#### [DIRECTIONS]
From the top of the entries below through the line containing "ATOM 14 N N", return every line exactly as written, please, and stop there.

(Saved entries)
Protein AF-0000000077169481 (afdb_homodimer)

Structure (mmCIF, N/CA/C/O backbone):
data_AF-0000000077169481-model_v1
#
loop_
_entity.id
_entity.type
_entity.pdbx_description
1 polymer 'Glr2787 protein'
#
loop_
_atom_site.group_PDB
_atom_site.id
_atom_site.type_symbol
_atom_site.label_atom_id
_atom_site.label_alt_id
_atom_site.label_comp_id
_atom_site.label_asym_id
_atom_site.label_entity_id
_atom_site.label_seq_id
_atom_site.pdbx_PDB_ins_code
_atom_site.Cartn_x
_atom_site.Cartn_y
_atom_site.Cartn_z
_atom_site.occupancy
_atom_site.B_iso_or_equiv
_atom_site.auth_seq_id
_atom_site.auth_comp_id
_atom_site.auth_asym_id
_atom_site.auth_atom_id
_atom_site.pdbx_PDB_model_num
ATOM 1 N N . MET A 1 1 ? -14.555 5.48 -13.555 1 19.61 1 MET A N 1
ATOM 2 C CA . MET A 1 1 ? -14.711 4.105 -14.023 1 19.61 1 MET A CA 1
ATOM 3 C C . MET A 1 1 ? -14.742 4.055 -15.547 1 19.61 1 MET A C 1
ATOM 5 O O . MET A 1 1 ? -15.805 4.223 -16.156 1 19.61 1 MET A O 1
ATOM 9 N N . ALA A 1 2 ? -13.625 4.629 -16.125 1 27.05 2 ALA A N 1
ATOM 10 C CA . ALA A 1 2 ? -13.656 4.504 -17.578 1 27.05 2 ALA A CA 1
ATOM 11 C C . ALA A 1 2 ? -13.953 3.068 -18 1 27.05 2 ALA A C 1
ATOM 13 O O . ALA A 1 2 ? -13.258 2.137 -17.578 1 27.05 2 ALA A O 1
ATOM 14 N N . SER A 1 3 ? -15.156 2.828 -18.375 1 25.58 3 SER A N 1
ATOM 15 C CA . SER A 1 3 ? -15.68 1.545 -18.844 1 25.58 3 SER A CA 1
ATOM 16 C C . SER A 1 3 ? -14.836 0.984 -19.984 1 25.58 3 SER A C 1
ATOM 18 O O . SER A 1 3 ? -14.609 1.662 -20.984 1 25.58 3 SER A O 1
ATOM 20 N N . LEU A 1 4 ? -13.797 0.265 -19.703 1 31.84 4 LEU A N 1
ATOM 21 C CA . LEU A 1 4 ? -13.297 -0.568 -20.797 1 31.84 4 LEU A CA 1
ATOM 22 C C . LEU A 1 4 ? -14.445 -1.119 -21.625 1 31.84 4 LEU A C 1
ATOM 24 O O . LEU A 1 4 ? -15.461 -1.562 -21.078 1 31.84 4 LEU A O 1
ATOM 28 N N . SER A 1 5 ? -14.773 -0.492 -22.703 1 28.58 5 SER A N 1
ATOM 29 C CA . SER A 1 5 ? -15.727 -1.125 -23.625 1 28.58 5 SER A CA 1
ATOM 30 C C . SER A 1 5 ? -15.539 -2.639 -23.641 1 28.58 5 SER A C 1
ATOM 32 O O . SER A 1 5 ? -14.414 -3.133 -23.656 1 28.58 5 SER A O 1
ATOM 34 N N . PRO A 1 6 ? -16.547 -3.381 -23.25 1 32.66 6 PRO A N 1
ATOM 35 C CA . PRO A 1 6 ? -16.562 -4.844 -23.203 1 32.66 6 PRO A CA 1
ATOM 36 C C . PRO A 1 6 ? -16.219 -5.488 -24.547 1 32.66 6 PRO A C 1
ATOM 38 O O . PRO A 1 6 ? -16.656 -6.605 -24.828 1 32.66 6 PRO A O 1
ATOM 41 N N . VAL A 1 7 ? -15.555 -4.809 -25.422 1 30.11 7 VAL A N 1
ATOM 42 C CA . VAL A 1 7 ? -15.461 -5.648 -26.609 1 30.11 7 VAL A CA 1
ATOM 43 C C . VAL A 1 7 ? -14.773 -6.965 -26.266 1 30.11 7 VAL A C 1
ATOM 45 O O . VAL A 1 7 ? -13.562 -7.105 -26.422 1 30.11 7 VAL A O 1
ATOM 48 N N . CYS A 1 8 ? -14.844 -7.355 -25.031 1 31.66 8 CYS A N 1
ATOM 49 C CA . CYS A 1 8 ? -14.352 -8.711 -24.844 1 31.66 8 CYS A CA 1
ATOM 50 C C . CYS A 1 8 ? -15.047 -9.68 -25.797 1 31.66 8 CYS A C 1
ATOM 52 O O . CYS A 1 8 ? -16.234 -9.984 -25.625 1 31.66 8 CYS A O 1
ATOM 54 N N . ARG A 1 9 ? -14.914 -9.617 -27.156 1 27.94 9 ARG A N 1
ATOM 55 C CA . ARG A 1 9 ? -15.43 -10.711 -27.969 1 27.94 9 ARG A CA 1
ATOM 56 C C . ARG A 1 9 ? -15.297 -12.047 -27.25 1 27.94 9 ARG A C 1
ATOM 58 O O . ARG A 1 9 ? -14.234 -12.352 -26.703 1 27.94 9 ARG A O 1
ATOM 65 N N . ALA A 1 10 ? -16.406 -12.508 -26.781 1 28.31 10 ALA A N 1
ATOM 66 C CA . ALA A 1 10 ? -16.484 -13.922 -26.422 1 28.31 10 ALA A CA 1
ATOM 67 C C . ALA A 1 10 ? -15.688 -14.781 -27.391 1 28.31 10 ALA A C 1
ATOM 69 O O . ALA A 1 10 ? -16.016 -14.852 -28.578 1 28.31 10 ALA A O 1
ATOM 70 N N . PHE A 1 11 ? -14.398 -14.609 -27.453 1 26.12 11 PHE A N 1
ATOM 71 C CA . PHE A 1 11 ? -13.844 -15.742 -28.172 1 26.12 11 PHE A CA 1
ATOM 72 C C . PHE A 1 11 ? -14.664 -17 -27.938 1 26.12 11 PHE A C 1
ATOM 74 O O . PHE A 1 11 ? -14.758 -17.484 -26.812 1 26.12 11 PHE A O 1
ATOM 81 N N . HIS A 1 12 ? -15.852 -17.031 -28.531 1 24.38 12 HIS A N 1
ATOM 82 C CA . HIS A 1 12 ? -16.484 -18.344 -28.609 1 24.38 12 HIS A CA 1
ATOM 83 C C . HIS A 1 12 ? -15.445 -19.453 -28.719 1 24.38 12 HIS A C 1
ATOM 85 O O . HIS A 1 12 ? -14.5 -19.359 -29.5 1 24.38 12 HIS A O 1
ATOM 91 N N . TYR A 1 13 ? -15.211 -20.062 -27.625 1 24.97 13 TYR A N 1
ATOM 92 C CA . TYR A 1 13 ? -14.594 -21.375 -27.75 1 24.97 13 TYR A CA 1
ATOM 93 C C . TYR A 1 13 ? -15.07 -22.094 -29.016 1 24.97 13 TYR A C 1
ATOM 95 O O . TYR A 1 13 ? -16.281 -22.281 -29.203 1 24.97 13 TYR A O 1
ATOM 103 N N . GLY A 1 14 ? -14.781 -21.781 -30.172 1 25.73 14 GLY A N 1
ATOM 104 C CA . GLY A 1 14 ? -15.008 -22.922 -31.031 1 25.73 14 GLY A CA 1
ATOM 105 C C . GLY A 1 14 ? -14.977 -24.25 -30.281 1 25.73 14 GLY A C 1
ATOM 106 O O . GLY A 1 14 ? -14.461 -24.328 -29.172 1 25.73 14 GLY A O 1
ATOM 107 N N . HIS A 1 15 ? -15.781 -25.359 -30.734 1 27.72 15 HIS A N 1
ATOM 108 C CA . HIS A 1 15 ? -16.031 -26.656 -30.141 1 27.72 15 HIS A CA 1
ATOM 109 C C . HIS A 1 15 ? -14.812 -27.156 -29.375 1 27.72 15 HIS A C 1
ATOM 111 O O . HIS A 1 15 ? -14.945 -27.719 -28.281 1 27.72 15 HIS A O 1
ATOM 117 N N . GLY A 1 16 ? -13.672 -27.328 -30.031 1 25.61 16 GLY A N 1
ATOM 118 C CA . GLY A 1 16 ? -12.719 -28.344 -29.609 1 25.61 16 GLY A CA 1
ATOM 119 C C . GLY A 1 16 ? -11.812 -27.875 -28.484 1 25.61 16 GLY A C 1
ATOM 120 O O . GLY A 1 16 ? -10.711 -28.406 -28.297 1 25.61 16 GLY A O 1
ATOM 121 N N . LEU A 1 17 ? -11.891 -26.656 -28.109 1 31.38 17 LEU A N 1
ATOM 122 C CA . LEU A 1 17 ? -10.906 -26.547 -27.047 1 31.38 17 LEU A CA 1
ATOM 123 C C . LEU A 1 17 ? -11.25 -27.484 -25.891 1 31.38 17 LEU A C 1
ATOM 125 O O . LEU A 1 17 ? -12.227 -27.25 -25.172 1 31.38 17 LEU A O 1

#### [ANSWER]
Protein AF-0000000077169481 (afdb_homodimer)

Structure (mmCIF, N/CA/C/O backbone):
data_AF-0000000077169481-model_v1
#
loop_
_entity.id
_entity.type
_entity.pdbx_description
1 polymer 'Glr2787 protein'
#
loop_
_atom_site.group_PDB
_atom_site.id
_atom_site.type_symbol
_atom_site.label_atom_id
_atom_site.label_alt_id
_atom_site.label_comp_id
_atom_site.label_asym_id
_atom_site.label_entity_id
_atom_site.label_seq_id
_atom_site.pdbx_PDB_ins_code
_atom_site.Cartn_x
_atom_site.Cartn_y
_atom_site.Cartn_z
_atom_site.occupancy
_atom_site.B_iso_or_equiv
_atom_site.auth_seq_id
_atom_site.auth_comp_id
_atom_site.auth_asym_id
_atom_site.auth_atom_id
_atom_site.pdbx_PDB_model_num
ATOM 1 N N . MET A 1 1 ? -14.555 5.48 -13.555 1 19.61 1 MET A N 1
ATOM 2 C CA . MET A 1 1 ? -14.711 4.105 -14.023 1 19.61 1 MET A CA 1
ATOM 3 C C . MET A 1 1 ? -14.742 4.055 -15.547 1 19.61 1 MET A C 1
ATOM 5 O O . MET A 1 1 ? -15.805 4.223 -16.156 1 19.61 1 MET A O 1
ATOM 9 N N . ALA A 1 2 ? -13.625 4.629 -16.125 1 27.05 2 ALA A N 1
ATOM 10 C CA . ALA A 1 2 ? -13.656 4.504 -17.578 1 27.05 2 ALA A CA 1
ATOM 11 C C . ALA A 1 2 ? -13.953 3.068 -18 1 27.05 2 ALA A C 1
ATOM 13 O O . ALA A 1 2 ? -13.258 2.137 -17.578 1 27.05 2 ALA A O 1
ATOM 14 N N . SER A 1 3 ? -15.156 2.828 -18.375 1 25.58 3 SER A N 1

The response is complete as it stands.